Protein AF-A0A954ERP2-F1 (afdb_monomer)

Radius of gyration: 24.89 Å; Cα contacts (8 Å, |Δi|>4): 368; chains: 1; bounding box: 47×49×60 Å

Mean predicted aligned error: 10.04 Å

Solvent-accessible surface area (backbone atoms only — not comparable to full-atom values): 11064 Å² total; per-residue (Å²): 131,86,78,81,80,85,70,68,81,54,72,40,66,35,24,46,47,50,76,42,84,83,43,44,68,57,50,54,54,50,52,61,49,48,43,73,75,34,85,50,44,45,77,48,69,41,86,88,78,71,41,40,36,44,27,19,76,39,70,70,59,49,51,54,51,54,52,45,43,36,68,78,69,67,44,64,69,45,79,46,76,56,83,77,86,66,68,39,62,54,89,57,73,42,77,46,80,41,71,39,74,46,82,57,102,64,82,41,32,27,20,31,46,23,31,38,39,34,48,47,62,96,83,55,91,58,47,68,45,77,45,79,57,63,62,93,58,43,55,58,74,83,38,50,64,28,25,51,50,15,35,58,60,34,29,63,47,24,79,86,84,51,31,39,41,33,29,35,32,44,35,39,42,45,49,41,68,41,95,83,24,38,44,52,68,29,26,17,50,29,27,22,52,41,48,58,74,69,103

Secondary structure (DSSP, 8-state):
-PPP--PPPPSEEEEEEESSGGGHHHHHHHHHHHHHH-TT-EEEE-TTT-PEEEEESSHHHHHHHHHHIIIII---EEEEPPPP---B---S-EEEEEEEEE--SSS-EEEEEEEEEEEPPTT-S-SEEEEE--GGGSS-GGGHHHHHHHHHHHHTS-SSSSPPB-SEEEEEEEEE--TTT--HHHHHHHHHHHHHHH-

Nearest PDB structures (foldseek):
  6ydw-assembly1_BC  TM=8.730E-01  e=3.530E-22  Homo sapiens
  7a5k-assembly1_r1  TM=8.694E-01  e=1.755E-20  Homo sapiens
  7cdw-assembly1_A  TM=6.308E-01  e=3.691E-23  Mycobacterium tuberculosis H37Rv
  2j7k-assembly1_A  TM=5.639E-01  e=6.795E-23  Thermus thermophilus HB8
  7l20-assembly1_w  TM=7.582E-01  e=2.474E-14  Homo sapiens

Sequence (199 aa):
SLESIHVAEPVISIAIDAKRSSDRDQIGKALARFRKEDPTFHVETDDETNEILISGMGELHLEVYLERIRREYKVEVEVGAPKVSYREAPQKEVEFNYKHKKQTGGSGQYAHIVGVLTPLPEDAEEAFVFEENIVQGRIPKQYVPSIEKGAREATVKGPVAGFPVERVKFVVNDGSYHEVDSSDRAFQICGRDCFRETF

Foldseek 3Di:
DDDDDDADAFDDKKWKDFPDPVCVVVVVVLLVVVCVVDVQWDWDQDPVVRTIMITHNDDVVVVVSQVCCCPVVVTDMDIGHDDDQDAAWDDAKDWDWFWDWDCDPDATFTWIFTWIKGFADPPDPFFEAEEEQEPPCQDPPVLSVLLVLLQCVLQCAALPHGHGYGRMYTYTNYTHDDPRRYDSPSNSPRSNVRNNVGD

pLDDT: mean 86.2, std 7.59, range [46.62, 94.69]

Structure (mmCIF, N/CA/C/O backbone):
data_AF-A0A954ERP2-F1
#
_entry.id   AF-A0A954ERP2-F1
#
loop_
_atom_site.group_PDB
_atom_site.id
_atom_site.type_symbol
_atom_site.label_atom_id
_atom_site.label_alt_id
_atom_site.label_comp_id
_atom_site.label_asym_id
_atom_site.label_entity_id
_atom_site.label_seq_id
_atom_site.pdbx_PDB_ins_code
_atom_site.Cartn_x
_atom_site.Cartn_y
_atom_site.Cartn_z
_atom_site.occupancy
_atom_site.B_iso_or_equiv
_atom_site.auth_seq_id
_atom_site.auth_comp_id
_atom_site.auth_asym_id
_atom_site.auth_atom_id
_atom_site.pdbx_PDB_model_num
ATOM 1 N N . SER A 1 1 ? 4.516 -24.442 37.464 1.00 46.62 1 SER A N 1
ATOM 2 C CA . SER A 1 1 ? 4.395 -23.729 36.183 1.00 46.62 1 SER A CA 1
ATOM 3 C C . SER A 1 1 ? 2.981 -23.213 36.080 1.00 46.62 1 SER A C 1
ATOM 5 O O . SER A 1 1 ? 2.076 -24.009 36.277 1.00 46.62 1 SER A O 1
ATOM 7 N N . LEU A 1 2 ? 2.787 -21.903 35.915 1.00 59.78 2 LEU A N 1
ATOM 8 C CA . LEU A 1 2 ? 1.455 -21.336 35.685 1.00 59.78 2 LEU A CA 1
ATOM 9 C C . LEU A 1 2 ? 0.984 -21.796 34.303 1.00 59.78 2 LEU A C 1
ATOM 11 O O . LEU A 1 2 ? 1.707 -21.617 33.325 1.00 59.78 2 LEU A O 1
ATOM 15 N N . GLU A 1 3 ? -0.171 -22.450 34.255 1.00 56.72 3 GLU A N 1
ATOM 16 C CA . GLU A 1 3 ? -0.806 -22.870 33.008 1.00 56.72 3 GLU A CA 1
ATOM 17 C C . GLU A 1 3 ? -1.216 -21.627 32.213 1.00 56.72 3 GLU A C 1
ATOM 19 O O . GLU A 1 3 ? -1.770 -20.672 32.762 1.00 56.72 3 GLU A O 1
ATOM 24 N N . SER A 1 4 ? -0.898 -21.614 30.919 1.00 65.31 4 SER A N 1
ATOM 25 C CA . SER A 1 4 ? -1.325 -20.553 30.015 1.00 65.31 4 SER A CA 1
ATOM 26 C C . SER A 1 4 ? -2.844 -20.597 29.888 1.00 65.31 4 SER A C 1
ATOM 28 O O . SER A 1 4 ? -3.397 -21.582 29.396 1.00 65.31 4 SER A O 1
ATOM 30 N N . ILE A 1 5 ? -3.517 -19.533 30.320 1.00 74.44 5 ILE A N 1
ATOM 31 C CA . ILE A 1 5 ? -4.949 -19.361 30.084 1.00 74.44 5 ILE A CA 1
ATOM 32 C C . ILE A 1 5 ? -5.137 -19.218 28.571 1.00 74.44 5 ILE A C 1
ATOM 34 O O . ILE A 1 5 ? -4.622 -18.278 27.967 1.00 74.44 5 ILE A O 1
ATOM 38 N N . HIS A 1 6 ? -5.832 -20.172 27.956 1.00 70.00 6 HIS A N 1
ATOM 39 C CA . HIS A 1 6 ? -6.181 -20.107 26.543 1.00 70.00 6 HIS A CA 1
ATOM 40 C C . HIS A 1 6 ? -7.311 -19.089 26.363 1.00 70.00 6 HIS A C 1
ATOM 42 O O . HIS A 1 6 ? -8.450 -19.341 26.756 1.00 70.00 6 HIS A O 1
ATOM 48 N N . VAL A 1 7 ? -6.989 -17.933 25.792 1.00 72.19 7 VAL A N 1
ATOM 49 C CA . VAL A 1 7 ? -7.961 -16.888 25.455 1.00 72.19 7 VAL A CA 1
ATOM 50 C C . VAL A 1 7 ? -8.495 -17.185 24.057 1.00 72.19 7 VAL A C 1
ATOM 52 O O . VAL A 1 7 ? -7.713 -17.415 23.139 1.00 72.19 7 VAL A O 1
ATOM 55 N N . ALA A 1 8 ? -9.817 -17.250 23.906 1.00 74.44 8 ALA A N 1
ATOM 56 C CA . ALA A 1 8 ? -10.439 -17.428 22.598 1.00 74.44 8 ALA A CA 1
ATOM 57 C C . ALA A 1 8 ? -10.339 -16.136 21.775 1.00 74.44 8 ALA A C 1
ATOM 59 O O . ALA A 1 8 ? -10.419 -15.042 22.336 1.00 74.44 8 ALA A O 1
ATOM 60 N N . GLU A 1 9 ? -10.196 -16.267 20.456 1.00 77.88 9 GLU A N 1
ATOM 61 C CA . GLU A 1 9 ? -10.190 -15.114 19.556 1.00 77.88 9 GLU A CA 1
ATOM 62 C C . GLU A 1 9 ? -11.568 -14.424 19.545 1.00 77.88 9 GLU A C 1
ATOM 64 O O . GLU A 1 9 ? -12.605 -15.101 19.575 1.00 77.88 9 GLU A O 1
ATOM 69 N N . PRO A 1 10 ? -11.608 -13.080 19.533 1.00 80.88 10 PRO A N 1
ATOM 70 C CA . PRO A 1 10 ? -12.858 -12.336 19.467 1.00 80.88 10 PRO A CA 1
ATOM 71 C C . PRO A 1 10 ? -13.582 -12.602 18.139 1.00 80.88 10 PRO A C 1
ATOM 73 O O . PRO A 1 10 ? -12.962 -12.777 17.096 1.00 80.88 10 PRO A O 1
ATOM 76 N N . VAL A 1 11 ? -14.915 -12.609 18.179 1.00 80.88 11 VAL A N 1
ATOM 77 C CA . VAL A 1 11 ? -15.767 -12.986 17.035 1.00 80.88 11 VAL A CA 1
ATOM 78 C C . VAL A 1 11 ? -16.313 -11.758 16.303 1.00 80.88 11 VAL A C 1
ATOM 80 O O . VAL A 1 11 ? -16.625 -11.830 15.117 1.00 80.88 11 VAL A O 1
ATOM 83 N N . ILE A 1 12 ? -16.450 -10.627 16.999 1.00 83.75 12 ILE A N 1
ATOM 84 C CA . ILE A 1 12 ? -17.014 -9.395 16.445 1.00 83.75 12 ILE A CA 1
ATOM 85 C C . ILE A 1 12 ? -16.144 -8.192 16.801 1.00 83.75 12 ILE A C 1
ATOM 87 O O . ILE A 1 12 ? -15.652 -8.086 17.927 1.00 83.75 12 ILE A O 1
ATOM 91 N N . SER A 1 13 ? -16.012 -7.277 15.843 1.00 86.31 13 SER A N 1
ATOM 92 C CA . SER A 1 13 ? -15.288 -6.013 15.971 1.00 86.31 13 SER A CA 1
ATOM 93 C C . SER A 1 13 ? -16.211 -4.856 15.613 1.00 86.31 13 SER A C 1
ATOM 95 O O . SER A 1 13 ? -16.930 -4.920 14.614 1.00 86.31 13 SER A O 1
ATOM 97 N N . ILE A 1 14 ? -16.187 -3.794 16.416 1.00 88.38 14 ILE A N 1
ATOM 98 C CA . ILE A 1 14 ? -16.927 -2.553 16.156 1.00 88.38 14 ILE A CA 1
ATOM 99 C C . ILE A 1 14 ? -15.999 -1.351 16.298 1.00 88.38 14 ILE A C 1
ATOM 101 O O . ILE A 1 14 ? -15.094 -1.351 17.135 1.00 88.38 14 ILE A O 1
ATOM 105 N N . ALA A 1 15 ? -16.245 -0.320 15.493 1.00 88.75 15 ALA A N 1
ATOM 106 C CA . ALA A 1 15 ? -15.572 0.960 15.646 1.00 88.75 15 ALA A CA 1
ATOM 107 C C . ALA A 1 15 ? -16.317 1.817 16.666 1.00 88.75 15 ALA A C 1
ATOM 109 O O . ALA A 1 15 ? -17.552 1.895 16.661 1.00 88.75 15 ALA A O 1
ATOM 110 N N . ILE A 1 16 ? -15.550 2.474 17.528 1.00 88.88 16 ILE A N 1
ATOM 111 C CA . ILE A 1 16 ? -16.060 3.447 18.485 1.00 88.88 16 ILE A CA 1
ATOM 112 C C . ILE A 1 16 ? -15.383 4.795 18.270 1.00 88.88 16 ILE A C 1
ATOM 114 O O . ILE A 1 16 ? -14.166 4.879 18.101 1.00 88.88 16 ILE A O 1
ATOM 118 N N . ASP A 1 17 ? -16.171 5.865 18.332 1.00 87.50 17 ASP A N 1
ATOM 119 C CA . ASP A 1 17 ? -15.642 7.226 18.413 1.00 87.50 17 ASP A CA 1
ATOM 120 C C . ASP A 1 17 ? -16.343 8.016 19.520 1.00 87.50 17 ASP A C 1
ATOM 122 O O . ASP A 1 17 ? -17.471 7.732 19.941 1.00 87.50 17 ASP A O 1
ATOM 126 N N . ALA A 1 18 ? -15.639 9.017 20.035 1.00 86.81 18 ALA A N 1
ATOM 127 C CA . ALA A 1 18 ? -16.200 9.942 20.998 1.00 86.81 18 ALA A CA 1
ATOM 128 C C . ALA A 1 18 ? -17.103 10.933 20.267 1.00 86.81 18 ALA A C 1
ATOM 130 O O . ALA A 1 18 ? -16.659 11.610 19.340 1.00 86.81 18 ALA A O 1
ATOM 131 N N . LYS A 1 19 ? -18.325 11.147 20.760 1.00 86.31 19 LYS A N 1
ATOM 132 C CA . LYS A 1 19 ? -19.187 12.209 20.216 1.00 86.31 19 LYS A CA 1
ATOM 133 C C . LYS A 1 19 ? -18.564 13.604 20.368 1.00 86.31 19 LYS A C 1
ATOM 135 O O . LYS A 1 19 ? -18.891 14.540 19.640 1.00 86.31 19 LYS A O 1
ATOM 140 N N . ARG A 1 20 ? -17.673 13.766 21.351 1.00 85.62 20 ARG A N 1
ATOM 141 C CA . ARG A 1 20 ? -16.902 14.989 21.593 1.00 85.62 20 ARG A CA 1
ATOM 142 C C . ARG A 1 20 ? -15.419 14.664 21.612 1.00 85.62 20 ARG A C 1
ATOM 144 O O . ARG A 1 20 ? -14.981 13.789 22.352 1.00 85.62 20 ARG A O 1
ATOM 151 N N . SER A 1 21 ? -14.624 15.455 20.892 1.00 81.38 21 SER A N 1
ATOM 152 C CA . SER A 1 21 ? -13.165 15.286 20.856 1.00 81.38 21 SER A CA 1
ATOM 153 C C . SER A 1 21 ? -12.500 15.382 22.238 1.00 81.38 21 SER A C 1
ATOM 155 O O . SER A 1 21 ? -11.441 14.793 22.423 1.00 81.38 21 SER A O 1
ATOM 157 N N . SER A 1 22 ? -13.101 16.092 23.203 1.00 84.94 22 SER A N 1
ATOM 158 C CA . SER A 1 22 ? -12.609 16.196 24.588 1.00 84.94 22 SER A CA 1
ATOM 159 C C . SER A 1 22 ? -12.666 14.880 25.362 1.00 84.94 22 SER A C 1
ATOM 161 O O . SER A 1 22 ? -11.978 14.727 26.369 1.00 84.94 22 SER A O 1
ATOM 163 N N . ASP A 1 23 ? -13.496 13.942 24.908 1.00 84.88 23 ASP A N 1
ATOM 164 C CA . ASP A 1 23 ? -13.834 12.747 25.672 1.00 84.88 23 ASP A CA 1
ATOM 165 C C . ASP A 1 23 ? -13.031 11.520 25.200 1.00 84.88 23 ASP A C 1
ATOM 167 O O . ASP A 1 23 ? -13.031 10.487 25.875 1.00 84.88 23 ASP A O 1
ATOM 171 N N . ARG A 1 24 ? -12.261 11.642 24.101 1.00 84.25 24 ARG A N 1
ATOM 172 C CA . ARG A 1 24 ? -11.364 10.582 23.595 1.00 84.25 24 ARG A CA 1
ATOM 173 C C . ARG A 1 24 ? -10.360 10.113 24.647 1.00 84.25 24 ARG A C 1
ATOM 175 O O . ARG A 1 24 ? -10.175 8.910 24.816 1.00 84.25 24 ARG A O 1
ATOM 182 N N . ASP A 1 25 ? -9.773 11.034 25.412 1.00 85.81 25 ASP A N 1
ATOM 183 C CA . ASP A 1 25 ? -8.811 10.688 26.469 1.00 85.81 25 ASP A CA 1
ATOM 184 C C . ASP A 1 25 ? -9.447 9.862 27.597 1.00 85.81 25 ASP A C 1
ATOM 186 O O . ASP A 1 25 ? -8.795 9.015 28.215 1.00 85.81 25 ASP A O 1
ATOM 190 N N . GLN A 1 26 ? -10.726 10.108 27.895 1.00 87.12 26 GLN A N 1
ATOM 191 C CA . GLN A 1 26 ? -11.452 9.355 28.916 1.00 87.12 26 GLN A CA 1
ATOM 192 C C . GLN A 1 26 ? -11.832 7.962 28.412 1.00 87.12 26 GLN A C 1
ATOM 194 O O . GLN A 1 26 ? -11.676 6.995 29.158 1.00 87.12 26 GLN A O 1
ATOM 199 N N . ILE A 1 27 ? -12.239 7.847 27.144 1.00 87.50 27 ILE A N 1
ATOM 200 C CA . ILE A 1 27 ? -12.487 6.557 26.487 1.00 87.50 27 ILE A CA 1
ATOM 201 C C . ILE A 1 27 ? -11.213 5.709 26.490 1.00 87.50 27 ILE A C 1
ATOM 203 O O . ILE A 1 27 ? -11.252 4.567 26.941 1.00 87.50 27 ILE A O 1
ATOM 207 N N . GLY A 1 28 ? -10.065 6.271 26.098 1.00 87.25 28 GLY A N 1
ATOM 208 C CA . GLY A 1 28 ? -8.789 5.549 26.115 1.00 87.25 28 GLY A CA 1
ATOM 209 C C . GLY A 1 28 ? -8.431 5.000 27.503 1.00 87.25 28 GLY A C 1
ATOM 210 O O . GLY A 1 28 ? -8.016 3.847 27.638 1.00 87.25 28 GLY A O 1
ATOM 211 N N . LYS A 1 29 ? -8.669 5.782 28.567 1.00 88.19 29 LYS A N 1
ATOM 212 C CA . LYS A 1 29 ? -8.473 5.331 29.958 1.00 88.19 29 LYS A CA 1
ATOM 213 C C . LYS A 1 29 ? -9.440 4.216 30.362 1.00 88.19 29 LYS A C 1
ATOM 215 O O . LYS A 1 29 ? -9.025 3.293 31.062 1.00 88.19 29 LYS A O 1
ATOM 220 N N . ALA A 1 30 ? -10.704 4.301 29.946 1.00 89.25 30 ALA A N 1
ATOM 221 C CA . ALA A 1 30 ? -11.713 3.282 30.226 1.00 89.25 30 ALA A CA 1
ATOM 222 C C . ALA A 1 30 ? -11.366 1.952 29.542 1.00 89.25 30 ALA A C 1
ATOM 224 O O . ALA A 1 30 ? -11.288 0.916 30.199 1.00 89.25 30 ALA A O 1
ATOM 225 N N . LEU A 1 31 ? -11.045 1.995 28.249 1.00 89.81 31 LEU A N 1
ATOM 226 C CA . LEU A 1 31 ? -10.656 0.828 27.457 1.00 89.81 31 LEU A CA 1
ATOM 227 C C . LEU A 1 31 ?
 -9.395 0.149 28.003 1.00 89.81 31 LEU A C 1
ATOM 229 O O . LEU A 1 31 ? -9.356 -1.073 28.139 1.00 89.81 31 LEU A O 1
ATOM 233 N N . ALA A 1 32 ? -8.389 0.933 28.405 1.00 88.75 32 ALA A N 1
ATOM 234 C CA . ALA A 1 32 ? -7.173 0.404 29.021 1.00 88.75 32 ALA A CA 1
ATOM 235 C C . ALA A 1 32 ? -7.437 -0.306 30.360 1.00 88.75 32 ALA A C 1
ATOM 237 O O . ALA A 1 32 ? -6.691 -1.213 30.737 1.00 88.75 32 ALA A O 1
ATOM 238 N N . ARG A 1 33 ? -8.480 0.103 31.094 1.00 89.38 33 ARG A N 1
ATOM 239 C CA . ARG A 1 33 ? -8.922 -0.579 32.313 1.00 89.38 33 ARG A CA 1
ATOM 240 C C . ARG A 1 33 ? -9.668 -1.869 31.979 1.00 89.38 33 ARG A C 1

= = = =

◆ WORK TASK:
How many of the lines above contain "sapiens"? Give the number by itself.

◆ COMPLETED TASK:
3